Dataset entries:
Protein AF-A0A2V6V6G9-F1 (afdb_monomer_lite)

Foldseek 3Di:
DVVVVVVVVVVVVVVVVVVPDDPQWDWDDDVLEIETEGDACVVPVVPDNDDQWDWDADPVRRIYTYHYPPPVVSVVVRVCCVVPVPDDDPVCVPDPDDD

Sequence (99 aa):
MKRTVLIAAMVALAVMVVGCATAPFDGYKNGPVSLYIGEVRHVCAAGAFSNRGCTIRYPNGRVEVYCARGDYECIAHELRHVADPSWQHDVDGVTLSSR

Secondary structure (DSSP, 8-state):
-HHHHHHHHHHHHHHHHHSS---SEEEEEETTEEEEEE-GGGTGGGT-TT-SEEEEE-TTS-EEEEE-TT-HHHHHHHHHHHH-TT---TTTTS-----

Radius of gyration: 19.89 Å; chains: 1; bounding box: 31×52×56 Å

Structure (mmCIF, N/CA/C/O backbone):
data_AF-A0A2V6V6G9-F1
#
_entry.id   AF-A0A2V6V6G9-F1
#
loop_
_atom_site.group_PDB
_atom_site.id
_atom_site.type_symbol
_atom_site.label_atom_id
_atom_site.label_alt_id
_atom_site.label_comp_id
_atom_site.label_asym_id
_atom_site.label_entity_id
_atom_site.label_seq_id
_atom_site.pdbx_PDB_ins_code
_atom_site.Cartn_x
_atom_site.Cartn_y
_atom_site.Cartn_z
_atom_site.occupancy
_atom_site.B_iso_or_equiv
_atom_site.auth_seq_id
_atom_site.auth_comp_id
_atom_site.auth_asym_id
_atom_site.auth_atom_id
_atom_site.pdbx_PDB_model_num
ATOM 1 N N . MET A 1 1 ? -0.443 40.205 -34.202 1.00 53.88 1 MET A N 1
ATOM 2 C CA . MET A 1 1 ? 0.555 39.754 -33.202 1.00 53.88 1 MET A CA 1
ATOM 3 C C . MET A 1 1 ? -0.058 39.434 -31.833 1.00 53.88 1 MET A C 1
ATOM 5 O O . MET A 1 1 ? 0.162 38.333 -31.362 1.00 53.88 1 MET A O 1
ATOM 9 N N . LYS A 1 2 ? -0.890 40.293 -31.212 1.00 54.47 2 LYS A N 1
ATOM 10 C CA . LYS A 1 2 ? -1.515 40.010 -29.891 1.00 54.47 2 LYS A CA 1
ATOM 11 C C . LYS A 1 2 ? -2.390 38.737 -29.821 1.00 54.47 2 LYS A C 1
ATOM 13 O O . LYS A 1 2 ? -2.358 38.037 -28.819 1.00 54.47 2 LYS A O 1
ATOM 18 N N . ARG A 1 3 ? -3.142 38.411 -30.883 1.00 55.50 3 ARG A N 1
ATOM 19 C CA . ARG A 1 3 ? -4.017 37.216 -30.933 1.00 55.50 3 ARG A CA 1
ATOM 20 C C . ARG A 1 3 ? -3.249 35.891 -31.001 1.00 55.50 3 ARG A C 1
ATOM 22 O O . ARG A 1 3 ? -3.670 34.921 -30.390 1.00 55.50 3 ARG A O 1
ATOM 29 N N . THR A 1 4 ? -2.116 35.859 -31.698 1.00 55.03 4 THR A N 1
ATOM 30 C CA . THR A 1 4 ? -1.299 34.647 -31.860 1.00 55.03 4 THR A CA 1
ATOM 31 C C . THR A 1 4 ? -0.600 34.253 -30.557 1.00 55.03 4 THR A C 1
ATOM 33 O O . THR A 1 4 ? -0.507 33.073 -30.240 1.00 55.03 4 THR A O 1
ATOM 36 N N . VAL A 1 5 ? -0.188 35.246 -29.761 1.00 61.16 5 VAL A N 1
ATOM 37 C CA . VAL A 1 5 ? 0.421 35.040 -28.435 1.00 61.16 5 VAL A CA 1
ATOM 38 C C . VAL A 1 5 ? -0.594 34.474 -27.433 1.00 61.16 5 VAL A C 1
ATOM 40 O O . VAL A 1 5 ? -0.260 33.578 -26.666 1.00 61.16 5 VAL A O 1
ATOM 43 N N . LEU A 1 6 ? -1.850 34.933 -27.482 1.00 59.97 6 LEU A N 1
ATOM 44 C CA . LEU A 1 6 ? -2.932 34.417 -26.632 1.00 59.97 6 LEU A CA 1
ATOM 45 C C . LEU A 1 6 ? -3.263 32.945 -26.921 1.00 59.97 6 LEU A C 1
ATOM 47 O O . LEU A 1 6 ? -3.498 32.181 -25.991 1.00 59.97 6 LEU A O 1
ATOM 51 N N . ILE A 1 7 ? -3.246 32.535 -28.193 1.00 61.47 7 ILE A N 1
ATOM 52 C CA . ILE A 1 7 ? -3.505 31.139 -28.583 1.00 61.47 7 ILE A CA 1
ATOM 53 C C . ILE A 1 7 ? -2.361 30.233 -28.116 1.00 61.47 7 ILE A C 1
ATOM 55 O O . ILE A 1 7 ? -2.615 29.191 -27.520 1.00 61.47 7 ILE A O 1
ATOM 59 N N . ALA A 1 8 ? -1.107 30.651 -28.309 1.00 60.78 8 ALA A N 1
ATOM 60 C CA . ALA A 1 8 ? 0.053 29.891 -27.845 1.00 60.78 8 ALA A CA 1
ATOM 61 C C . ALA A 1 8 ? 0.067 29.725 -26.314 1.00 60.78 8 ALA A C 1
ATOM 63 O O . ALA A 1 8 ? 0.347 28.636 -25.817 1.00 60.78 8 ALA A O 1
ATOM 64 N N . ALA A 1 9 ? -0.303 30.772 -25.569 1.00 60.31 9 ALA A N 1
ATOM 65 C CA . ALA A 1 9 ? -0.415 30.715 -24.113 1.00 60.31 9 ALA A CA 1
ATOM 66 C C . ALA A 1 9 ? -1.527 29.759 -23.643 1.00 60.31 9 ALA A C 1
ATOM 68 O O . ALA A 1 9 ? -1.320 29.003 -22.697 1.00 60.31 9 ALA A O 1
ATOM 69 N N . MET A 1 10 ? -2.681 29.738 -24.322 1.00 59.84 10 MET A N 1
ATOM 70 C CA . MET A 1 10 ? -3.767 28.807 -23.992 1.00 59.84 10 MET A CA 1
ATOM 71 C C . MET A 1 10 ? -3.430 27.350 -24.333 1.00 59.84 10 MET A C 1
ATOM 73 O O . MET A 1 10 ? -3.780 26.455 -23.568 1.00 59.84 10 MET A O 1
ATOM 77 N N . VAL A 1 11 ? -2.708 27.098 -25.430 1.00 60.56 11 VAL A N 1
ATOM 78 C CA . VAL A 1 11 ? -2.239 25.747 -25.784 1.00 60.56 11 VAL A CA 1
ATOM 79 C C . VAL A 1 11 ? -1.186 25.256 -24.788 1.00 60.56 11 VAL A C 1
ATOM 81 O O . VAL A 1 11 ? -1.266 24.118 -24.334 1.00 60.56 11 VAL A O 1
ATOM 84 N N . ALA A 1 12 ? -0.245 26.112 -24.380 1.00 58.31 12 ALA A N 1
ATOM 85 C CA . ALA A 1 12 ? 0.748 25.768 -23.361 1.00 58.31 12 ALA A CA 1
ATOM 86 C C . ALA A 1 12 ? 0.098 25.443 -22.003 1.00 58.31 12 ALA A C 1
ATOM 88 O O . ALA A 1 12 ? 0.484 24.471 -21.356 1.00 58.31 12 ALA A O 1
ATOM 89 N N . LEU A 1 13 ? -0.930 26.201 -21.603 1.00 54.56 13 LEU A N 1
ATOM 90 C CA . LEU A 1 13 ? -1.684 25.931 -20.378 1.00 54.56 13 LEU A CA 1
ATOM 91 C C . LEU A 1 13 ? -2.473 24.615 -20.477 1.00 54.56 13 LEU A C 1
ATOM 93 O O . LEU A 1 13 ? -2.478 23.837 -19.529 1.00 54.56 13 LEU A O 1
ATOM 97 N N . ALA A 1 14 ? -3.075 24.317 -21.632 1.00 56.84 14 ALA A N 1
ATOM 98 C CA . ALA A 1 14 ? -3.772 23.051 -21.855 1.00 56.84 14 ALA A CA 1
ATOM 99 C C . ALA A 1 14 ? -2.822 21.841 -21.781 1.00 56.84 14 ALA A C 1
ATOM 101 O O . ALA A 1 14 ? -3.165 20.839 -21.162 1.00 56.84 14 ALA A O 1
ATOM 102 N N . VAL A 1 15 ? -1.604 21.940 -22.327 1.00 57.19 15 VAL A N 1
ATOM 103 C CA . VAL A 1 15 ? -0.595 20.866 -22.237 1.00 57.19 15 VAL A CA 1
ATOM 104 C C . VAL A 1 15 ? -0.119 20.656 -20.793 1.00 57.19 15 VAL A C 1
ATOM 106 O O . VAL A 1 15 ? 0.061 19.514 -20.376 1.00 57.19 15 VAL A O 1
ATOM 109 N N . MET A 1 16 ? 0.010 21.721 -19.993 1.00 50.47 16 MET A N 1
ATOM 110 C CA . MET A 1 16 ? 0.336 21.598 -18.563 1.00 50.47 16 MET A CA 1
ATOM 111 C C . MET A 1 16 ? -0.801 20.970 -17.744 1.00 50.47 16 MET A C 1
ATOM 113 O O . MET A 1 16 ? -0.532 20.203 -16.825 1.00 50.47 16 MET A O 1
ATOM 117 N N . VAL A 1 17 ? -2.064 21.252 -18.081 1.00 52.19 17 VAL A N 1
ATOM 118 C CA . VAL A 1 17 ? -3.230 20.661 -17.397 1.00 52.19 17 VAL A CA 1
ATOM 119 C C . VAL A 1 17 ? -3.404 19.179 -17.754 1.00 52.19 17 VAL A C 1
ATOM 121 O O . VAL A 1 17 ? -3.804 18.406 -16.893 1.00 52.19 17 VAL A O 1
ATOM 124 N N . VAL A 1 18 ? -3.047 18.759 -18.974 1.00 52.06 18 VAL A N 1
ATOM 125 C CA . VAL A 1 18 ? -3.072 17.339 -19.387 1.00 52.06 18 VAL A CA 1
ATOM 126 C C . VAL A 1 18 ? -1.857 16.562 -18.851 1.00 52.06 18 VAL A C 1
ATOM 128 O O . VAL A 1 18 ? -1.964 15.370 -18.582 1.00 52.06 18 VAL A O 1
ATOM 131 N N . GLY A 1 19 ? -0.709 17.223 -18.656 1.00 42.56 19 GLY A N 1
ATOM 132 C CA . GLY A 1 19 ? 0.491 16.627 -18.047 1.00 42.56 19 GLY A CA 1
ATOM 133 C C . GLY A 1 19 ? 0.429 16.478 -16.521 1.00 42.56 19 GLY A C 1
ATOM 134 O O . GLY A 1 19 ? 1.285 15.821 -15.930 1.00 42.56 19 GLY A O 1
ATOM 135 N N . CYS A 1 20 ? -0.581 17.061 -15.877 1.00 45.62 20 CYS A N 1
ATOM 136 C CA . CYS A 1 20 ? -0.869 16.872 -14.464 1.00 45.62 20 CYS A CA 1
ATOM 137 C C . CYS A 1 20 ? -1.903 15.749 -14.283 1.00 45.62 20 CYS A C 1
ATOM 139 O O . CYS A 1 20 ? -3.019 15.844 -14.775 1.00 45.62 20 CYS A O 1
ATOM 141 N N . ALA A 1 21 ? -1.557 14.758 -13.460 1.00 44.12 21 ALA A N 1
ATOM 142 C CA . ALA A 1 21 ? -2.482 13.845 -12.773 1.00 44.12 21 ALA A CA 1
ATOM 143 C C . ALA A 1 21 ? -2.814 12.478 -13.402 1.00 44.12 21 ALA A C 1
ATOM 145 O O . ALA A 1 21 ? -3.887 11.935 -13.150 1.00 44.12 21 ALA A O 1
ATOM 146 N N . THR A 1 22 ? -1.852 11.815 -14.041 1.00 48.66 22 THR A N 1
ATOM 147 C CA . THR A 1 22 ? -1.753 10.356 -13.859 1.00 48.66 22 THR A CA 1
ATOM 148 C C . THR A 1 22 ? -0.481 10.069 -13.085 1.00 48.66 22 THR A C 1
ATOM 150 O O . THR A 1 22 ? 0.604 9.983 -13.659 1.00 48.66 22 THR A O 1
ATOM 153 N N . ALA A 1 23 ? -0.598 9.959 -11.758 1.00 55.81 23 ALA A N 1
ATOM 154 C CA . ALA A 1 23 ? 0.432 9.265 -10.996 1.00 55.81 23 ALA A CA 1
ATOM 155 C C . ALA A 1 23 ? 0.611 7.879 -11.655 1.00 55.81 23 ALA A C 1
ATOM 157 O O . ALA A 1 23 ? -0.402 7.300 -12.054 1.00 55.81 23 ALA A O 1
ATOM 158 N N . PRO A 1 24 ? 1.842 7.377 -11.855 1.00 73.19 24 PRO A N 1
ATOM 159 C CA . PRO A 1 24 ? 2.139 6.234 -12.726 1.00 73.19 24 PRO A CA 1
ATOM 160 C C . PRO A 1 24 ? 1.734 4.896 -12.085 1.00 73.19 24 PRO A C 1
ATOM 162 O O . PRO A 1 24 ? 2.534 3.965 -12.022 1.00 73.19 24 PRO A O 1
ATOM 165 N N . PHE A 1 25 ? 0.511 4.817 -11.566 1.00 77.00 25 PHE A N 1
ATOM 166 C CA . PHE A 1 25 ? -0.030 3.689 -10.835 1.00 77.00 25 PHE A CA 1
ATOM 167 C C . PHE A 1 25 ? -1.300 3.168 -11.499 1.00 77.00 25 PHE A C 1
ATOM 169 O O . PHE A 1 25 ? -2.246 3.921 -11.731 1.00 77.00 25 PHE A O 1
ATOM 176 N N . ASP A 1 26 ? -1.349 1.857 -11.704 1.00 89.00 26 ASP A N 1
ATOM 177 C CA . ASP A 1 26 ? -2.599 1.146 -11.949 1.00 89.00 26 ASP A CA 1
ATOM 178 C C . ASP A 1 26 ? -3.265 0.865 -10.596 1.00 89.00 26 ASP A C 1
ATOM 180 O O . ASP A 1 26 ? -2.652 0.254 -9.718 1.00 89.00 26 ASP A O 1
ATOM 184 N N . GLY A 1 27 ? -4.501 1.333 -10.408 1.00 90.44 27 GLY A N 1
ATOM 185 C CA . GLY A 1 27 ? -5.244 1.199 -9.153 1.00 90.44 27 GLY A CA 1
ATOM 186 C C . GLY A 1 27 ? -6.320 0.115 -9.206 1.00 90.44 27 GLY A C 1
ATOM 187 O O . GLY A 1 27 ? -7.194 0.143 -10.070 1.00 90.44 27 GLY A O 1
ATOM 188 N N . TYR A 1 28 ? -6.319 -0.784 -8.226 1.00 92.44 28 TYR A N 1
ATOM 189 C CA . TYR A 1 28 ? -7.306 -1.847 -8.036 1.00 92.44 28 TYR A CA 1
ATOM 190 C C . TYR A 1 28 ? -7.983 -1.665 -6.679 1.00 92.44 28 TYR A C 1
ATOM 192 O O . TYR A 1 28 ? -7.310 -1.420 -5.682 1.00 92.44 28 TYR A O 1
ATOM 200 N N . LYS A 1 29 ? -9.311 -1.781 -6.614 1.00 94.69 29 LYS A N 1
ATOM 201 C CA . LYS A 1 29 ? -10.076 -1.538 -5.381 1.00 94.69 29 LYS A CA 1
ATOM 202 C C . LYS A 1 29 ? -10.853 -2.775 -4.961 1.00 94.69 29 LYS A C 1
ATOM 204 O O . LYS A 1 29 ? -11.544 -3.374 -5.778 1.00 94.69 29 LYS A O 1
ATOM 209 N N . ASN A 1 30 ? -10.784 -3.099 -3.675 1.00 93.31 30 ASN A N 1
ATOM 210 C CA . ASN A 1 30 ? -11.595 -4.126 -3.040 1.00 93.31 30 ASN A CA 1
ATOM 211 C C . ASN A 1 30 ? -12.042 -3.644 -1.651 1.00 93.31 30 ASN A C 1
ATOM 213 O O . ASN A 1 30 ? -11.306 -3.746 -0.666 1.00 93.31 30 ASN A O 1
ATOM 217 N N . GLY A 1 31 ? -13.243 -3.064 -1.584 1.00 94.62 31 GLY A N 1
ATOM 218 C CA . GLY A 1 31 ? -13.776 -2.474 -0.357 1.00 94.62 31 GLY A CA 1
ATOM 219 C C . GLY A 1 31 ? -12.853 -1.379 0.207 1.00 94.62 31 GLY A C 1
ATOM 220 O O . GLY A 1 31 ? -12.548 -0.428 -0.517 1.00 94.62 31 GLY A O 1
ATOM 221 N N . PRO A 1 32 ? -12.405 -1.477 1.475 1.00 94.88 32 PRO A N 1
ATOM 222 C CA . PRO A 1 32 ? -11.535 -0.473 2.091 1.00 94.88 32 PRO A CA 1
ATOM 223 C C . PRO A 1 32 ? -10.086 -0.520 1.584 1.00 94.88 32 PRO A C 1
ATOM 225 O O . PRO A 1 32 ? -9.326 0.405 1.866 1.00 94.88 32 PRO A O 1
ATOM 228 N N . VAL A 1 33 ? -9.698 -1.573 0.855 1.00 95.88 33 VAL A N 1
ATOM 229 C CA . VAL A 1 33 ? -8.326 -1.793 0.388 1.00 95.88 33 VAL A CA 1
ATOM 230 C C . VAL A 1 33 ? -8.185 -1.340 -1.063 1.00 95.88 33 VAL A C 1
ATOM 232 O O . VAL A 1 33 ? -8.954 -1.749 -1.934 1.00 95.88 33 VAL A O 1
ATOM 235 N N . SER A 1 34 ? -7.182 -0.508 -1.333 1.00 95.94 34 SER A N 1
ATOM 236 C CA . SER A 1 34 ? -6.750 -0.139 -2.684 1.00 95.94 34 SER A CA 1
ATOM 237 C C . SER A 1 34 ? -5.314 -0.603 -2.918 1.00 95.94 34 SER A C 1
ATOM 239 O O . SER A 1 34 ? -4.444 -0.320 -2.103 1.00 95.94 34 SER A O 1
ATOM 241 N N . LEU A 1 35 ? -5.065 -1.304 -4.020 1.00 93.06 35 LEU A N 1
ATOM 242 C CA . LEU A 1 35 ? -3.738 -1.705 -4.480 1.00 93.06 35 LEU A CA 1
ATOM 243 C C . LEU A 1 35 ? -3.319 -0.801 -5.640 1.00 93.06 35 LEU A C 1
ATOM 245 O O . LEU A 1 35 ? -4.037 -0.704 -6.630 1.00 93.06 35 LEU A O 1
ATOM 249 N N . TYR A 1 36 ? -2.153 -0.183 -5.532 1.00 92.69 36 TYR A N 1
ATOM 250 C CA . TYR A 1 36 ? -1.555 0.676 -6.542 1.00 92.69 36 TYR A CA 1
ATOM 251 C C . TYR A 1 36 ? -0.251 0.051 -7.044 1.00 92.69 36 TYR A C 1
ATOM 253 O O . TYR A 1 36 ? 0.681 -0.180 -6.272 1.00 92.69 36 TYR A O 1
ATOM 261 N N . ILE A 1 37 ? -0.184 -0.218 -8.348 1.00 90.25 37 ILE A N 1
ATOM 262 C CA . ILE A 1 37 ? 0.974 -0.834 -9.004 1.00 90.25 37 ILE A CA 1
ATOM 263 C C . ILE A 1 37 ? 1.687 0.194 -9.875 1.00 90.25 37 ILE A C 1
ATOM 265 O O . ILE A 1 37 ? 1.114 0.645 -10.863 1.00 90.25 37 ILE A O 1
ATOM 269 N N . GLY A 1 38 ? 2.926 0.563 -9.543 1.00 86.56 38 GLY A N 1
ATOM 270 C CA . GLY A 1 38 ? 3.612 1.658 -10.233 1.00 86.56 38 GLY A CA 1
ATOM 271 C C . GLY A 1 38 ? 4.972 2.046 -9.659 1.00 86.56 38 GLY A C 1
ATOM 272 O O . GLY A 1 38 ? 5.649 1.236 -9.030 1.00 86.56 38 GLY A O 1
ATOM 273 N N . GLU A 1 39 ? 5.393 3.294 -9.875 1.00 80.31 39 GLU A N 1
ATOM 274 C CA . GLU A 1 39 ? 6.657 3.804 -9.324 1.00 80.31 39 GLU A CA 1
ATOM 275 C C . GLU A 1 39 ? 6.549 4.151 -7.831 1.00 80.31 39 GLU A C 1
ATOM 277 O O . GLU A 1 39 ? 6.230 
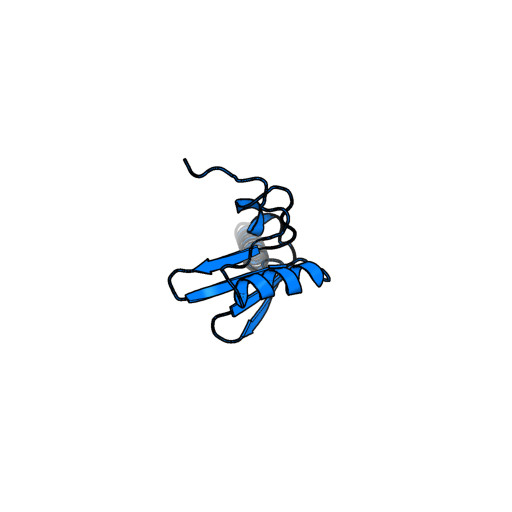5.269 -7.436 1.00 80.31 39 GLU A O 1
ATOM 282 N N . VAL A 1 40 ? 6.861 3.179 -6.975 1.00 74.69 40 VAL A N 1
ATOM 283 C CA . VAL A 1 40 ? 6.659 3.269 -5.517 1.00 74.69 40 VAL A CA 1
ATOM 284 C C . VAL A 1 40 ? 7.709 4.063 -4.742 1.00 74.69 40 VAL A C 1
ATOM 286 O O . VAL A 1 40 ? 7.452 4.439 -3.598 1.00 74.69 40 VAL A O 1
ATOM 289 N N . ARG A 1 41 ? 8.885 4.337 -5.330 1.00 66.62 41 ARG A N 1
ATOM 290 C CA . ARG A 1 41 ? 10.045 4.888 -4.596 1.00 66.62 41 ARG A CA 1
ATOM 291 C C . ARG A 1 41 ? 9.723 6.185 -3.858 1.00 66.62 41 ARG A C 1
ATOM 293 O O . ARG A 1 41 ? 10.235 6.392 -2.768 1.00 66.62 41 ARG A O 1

> _ASSIGNED TASK_
Once you find the line with "ATOM 188 N N" in the entries above, output it and each line after it up to and including the line with "ATOM 236 C CA", and nothing else.

> _RESPONSE_
ATOM 188 N N . TYR A 1 28 ? -6.319 -0.784 -8.226 1.00 92.44 28 TYR A N 1
ATOM 189 C CA . TYR A 1 28 ? -7.306 -1.847 -8.036 1.00 92.44 28 TYR A CA 1
ATOM 190 C C . TYR A 1 28 ? -7.983 -1.665 -6.679 1.00 92.44 28 TYR A C 1
ATOM 192 O O . TYR A 1 28 ? -7.310 -1.420 -5.682 1.00 92.44 28 TYR A O 1
ATOM 200 N N . LYS A 1 29 ? -9.311 -1.781 -6.614 1.00 94.69 29 LYS A N 1
ATOM 201 C CA . LYS A 1 29 ? -10.076 -1.538 -5.381 1.00 94.69 29 LYS A CA 1
ATOM 202 C C . LYS A 1 29 ? -10.853 -2.775 -4.961 1.00 94.69 29 LYS A C 1
ATOM 204 O O . LYS A 1 29 ? -11.544 -3.374 -5.778 1.00 94.69 29 LYS A O 1
ATOM 209 N N . ASN A 1 30 ? -10.784 -3.099 -3.675 1.00 93.31 30 ASN A N 1
ATOM 210 C CA . ASN A 1 30 ? -11.595 -4.126 -3.040 1.00 93.31 30 ASN A CA 1
ATOM 211 C C . ASN A 1 30 ? -12.042 -3.644 -1.651 1.00 93.31 30 ASN A C 1
ATOM 213 O O . ASN A 1 30 ? -11.306 -3.746 -0.666 1.00 93.31 30 ASN A O 1
ATOM 217 N N . GLY A 1 31 ? -13.243 -3.064 -1.584 1.00 94.62 31 GLY A N 1
ATOM 218 C CA . GLY A 1 31 ? -13.776 -2.474 -0.357 1.00 94.62 31 GLY A CA 1
ATOM 219 C C . GLY A 1 31 ? -12.853 -1.379 0.207 1.00 94.62 31 GLY A C 1
ATOM 220 O O . GLY A 1 31 ? -12.548 -0.428 -0.517 1.00 94.62 31 GLY A O 1
ATOM 221 N N . PRO A 1 32 ? -12.405 -1.477 1.475 1.00 94.88 32 PRO A N 1
ATOM 222 C CA . PRO A 1 32 ? -11.535 -0.473 2.091 1.00 94.88 32 PRO A CA 1
ATOM 223 C C . PRO A 1 32 ? -10.086 -0.520 1.584 1.00 94.88 32 PRO A C 1
ATOM 225 O O . PRO A 1 32 ? -9.326 0.405 1.866 1.00 94.88 32 PRO A O 1
ATOM 228 N N . VAL A 1 33 ? -9.698 -1.573 0.855 1.00 95.88 33 VAL A N 1
ATOM 229 C CA . VAL A 1 33 ? -8.326 -1.793 0.388 1.00 95.88 33 VAL A CA 1
ATOM 230 C C . VAL A 1 33 ? -8.185 -1.340 -1.063 1.00 95.88 33 VAL A C 1
ATOM 232 O O . VAL A 1 33 ? -8.954 -1.749 -1.934 1.00 95.88 33 VAL A O 1
ATOM 235 N N . SER A 1 34 ? -7.182 -0.508 -1.333 1.00 95.94 34 SER A N 1
ATOM 236 C CA . SER A 1 34 ? -6.750 -0.139 -2.684 1.00 95.94 34 SER A CA 1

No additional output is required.